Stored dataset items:
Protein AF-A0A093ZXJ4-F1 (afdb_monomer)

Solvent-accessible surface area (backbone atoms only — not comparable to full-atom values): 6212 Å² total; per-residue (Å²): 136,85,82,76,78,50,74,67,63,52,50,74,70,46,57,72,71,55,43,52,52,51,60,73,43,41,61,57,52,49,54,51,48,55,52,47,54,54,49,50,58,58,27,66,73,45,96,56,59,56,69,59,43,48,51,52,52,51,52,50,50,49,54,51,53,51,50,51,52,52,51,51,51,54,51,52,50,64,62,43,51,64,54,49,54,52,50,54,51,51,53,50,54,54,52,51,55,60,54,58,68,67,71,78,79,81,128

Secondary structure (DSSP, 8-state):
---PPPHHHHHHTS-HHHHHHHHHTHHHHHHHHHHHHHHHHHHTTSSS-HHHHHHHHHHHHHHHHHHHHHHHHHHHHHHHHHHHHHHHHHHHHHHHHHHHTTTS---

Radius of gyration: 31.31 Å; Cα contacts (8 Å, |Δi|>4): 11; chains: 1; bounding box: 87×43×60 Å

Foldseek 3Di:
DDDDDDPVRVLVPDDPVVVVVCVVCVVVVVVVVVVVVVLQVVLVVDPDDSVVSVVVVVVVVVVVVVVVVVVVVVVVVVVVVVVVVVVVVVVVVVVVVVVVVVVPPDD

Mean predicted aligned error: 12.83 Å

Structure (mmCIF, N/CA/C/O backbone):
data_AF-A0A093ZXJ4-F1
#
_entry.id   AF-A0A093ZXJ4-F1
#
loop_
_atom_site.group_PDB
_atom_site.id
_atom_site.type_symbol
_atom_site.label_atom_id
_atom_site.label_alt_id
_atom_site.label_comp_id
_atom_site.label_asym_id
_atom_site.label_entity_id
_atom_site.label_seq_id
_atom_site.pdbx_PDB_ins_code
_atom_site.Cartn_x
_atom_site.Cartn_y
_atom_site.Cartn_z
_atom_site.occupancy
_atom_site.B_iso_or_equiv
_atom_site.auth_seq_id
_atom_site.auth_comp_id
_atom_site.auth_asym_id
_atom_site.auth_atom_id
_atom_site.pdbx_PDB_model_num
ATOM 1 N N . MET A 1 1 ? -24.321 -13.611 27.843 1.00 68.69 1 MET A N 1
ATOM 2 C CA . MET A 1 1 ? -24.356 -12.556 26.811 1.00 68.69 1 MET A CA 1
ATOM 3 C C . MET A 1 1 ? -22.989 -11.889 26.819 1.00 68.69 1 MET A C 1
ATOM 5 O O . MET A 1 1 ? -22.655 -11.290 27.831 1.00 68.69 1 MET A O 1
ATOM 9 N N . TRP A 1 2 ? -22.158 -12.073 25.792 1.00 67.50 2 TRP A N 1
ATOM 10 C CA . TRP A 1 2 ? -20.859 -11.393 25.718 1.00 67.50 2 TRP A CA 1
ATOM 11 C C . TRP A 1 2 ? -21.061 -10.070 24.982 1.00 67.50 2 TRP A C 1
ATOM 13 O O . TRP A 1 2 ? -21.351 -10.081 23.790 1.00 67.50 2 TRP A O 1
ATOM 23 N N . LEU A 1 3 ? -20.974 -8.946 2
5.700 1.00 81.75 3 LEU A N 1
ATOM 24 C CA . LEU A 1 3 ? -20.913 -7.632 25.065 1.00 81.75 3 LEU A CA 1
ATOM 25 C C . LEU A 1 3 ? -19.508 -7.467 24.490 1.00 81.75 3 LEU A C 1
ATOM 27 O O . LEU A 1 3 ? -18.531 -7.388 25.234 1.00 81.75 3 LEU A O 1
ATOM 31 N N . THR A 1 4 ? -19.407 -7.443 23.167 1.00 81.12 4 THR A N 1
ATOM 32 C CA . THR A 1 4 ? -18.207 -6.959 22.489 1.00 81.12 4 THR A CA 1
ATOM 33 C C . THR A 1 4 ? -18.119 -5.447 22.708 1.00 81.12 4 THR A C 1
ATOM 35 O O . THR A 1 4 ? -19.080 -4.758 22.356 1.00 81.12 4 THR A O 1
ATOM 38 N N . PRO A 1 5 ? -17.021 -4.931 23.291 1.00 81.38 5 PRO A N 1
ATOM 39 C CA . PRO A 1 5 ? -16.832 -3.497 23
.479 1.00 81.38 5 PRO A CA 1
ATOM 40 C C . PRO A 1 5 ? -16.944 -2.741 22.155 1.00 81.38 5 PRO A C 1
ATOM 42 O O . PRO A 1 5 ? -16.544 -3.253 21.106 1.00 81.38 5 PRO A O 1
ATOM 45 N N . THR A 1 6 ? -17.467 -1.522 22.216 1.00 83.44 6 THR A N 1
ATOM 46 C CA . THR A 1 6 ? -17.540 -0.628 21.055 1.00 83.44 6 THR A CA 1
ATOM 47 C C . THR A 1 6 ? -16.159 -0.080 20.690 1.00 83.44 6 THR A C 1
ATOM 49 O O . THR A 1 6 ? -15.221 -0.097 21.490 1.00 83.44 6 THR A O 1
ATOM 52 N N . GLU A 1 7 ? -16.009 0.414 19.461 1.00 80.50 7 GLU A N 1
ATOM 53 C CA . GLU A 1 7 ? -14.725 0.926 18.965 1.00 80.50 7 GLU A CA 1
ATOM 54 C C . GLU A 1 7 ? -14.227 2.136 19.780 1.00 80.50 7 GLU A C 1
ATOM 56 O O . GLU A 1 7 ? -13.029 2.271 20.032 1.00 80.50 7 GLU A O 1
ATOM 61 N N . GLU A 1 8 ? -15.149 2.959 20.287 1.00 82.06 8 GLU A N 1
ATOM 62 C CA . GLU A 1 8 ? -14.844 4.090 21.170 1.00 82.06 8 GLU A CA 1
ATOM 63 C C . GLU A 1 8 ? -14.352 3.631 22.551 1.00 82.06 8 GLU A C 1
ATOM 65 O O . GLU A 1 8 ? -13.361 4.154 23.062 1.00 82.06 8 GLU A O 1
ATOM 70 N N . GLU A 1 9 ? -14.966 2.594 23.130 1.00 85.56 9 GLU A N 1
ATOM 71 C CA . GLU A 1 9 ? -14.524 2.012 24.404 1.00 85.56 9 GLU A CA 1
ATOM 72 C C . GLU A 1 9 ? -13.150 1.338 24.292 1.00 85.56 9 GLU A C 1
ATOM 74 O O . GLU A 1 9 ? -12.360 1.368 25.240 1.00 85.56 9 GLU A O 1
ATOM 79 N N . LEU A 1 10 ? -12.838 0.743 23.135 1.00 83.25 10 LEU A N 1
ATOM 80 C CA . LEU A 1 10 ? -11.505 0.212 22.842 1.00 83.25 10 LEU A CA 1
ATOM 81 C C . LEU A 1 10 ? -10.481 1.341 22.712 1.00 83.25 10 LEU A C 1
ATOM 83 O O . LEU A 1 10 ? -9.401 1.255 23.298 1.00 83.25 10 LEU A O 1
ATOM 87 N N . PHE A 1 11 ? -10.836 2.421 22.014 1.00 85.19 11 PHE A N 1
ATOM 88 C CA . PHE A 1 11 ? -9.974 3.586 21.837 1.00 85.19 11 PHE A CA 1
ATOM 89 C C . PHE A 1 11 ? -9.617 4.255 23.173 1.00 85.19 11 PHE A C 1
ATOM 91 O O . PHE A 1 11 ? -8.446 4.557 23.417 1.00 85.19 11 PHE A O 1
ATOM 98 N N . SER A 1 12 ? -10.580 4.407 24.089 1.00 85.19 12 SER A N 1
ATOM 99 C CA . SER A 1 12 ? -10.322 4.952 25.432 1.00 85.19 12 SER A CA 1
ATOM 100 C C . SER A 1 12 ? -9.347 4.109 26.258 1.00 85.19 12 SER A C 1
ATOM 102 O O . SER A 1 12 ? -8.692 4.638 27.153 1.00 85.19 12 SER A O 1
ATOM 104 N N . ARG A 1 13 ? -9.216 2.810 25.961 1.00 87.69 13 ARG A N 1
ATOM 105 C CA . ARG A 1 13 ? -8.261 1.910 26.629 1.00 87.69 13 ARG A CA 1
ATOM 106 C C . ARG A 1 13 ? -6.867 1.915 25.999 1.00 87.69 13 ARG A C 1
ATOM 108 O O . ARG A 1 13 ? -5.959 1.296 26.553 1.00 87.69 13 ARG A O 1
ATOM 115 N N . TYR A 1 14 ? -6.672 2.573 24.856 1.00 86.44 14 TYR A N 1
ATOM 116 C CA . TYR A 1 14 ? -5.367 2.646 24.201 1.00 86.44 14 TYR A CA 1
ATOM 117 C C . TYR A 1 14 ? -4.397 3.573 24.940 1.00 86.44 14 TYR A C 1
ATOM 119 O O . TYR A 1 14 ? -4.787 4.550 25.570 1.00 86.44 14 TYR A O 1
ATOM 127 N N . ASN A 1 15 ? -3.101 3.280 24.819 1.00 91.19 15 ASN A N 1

...

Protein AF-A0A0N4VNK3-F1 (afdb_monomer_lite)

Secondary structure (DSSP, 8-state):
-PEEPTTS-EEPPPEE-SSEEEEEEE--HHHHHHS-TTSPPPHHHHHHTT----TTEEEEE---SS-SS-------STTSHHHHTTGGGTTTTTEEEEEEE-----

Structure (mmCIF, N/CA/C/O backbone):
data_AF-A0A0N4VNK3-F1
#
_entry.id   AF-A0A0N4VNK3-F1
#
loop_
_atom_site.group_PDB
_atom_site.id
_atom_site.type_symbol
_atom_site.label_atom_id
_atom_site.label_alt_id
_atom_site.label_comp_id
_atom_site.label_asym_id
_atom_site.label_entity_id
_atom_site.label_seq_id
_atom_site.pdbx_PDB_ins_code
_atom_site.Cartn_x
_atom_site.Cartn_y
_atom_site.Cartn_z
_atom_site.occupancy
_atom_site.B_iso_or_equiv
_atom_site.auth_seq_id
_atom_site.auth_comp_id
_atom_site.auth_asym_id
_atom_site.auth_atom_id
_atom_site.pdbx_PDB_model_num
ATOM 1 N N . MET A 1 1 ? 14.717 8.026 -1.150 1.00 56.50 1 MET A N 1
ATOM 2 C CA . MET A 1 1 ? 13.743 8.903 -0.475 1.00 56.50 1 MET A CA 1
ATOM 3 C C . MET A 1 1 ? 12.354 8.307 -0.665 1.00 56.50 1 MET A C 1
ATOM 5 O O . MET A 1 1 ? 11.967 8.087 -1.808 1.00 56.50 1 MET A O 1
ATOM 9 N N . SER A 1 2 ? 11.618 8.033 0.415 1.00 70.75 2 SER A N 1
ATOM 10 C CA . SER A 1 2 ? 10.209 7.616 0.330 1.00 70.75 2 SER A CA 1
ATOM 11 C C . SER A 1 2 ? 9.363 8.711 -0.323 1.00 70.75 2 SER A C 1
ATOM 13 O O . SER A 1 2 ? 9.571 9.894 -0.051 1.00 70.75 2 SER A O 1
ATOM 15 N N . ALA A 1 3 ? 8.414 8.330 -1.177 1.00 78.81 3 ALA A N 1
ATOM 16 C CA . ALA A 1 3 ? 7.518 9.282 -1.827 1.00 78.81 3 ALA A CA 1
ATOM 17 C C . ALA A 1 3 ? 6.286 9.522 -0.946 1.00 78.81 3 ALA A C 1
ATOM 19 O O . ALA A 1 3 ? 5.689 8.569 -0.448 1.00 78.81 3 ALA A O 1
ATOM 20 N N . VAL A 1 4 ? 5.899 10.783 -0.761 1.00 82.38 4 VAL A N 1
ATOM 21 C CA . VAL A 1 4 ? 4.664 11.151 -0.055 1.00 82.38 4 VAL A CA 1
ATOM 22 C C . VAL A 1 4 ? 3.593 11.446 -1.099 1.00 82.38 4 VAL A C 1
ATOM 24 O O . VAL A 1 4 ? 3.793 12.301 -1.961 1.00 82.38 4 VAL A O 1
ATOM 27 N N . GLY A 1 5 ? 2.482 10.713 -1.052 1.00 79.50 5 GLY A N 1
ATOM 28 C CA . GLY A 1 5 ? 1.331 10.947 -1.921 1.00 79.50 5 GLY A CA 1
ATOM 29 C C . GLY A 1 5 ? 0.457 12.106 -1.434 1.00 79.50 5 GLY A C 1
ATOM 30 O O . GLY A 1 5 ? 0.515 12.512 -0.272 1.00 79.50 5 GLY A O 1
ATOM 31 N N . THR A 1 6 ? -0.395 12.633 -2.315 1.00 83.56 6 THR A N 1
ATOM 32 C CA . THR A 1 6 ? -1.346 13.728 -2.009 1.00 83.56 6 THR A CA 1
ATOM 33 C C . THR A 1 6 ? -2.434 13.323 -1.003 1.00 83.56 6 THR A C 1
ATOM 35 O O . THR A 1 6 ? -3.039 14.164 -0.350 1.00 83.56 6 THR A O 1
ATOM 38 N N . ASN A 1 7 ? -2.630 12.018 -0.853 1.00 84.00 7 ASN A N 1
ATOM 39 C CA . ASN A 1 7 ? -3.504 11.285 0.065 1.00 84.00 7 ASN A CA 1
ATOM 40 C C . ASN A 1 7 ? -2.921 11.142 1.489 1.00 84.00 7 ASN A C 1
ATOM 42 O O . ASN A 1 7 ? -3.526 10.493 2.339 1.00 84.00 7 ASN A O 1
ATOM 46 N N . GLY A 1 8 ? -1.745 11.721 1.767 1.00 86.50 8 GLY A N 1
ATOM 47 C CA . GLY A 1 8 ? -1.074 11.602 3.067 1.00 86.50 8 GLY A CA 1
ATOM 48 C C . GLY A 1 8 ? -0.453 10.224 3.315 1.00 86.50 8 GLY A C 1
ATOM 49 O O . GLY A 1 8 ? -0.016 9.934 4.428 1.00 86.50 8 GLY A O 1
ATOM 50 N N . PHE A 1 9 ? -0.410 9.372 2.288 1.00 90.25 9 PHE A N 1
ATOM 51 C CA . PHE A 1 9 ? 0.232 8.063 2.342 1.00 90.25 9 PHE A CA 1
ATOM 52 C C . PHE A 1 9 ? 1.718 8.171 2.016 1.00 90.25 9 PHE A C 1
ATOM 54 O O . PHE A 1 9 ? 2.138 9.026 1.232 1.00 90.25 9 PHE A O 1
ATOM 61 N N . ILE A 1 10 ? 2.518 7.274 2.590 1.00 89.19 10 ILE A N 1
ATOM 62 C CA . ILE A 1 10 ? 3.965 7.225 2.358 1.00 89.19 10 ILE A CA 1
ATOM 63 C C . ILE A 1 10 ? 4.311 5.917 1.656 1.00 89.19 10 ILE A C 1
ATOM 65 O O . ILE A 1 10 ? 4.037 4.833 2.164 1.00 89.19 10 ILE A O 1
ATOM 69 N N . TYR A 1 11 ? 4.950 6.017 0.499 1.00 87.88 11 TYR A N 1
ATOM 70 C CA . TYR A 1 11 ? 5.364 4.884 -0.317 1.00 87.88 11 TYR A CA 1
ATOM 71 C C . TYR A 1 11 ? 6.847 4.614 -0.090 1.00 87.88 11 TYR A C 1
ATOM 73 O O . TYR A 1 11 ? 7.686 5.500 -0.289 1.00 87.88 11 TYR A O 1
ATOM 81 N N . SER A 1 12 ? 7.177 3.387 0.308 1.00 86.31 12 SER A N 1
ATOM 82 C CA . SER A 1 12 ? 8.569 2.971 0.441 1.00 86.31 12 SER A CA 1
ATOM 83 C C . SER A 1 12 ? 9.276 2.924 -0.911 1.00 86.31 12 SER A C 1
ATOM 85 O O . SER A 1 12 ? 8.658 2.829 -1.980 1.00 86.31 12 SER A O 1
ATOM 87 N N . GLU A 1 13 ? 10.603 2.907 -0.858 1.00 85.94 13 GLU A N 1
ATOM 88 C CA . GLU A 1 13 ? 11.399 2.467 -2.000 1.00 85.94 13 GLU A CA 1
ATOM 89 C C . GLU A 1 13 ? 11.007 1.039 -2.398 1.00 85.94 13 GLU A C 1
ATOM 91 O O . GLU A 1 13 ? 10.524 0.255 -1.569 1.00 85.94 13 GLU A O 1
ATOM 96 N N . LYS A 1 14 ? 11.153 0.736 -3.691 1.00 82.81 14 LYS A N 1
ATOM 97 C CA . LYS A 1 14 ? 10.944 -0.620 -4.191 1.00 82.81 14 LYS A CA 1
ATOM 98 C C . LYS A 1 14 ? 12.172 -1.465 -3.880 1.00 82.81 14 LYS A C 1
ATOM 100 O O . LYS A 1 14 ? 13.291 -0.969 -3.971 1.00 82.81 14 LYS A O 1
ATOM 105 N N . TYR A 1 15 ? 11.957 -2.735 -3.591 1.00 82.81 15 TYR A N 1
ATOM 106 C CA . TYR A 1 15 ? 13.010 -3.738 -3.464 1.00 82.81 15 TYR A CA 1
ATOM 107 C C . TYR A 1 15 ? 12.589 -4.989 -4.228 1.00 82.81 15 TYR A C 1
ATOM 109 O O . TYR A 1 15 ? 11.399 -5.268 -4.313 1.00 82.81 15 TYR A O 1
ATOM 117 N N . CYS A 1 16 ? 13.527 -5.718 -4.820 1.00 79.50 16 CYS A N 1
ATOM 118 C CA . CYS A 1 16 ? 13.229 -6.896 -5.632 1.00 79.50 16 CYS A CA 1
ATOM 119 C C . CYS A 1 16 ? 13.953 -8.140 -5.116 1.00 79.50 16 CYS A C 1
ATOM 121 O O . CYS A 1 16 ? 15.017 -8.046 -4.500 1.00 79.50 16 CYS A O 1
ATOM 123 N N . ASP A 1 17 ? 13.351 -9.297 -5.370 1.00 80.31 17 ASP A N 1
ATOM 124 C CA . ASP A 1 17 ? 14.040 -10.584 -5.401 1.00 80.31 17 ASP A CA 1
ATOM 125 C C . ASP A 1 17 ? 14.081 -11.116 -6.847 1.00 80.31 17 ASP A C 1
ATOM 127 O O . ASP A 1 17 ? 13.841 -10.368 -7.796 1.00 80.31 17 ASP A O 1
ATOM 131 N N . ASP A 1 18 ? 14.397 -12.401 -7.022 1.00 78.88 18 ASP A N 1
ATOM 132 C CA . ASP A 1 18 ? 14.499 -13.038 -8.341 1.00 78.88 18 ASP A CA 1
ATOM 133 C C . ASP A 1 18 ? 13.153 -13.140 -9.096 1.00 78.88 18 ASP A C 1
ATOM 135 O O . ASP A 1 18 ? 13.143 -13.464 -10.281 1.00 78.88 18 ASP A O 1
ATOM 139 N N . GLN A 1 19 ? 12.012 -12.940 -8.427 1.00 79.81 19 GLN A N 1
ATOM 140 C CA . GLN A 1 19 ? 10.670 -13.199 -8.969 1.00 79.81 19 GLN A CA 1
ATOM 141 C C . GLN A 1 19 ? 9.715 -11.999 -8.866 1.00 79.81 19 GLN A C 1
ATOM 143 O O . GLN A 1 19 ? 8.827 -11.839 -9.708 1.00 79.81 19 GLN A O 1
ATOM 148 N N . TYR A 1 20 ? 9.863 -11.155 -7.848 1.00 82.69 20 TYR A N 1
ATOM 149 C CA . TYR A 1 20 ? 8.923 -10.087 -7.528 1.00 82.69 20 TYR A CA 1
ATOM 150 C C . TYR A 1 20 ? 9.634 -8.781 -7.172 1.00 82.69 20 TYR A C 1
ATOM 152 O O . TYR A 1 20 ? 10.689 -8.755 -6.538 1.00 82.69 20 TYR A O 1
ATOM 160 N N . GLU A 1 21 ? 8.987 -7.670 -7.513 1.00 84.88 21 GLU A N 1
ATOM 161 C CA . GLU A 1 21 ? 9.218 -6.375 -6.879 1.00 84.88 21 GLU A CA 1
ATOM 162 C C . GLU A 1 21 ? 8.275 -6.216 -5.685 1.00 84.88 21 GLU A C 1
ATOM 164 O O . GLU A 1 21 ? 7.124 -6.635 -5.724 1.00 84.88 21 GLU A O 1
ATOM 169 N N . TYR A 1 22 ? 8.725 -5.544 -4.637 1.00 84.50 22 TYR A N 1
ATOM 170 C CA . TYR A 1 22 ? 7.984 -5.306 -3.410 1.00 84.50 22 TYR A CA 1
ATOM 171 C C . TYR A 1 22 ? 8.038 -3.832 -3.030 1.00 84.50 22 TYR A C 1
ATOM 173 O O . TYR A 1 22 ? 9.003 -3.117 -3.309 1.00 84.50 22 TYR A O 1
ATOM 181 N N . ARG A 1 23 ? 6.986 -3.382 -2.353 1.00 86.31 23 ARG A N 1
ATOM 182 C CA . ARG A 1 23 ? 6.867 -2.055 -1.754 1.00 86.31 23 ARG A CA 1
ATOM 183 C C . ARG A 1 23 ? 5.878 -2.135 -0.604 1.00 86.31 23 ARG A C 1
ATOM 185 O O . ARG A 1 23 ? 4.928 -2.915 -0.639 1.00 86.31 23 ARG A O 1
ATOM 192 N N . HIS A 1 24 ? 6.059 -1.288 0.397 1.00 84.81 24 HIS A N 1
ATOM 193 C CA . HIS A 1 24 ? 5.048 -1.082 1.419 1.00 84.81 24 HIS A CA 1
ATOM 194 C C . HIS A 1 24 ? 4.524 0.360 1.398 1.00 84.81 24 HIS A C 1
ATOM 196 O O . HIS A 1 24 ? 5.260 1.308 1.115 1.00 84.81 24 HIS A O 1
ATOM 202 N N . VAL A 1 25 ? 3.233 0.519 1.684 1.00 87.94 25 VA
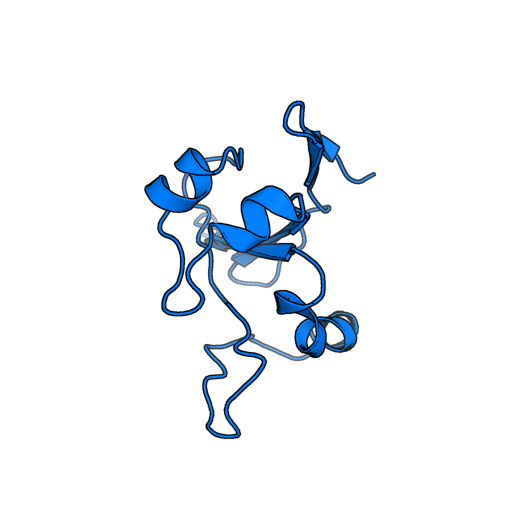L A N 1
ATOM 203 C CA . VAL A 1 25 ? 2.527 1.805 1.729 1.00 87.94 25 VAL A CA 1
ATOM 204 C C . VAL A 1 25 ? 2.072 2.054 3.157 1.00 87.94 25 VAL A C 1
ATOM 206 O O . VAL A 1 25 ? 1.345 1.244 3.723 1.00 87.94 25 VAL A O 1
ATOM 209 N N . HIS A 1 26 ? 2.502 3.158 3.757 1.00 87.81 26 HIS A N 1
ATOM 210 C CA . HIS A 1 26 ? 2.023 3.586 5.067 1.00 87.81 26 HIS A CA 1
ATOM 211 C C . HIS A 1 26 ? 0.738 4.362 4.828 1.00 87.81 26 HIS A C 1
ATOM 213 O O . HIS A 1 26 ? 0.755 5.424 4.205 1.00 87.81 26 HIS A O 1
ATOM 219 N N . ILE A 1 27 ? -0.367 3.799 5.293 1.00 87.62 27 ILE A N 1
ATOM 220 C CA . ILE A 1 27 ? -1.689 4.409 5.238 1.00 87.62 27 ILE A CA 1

▶ _YOUR TASK_: Only one stretch of the records above is wanted: the lines between the one holding "ATOM 131 N N" and the one holding "ATOM 183 C C", inclusive, reproduced exactly.

▶ _ANSWER FOR THE TASK_:
ATOM 131 N N . ASP A 1 18 ? 14.397 -12.401 -7.022 1.00 78.88 18 ASP A N 1
ATOM 132 C CA . ASP A 1 18 ? 14.499 -13.038 -8.341 1.00 78.88 18 ASP A CA 1
ATOM 133 C C . ASP A 1 18 ? 13.153 -13.140 -9.096 1.00 78.88 18 ASP A C 1
ATOM 135 O O . ASP A 1 18 ? 13.143 -13.464 -10.281 1.00 78.88 18 ASP A O 1
ATOM 139 N N . GLN A 1 19 ? 12.012 -12.940 -8.427 1.00 79.81 19 GLN A N 1
ATOM 140 C CA . GLN A 1 19 ? 10.670 -13.199 -8.969 1.00 79.81 19 GLN A CA 1
ATOM 141 C C . GLN A 1 19 ? 9.715 -11.999 -8.866 1.00 79.81 19 GLN A C 1
ATOM 143 O O . GLN A 1 19 ? 8.827 -11.839 -9.708 1.00 79.81 19 GLN A O 1
ATOM 148 N N . TYR A 1 20 ? 9.863 -11.155 -7.848 1.00 82.69 20 TYR A N 1
ATOM 149 C CA . TYR A 1 20 ? 8.923 -10.087 -7.528 1.00 82.69 20 TYR A CA 1
ATOM 150 C C . TYR A 1 20 ? 9.634 -8.781 -7.172 1.00 82.69 20 TYR A C 1
ATOM 152 O O . TYR A 1 20 ? 10.689 -8.755 -6.538 1.00 82.69 20 TYR A O 1
ATOM 160 N N . GLU A 1 21 ? 8.987 -7.670 -7.513 1.00 84.88 21 GLU A N 1
ATOM 161 C CA . GLU A 1 21 ? 9.218 -6.375 -6.879 1.00 84.88 21 GLU A CA 1
ATOM 162 C C . GLU A 1 21 ? 8.275 -6.216 -5.685 1.00 84.88 21 GLU A C 1
ATOM 164 O O . GLU A 1 21 ? 7.124 -6.635 -5.724 1.00 84.88 21 GLU A O 1
ATOM 169 N N . TYR A 1 22 ? 8.725 -5.544 -4.637 1.00 84.50 22 TYR A N 1
ATOM 170 C CA . TYR A 1 22 ? 7.984 -5.306 -3.410 1.00 84.50 22 TYR A CA 1
ATOM 171 C C . TYR A 1 22 ? 8.038 -3.832 -3.030 1.00 84.50 22 TYR A C 1
ATOM 173 O O . TYR A 1 22 ? 9.003 -3.117 -3.309 1.00 84.50 22 TYR A O 1
ATOM 181 N N . ARG A 1 23 ? 6.986 -3.382 -2.353 1.00 86.31 23 ARG A N 1
ATOM 182 C CA . ARG A 1 23 ? 6.867 -2.055 -1.754 1.00 86.31 23 ARG A CA 1
ATOM 183 C C . ARG A 1 23 ? 5.878 -2.135 -0.604 1.00 86.31 23 ARG A C 1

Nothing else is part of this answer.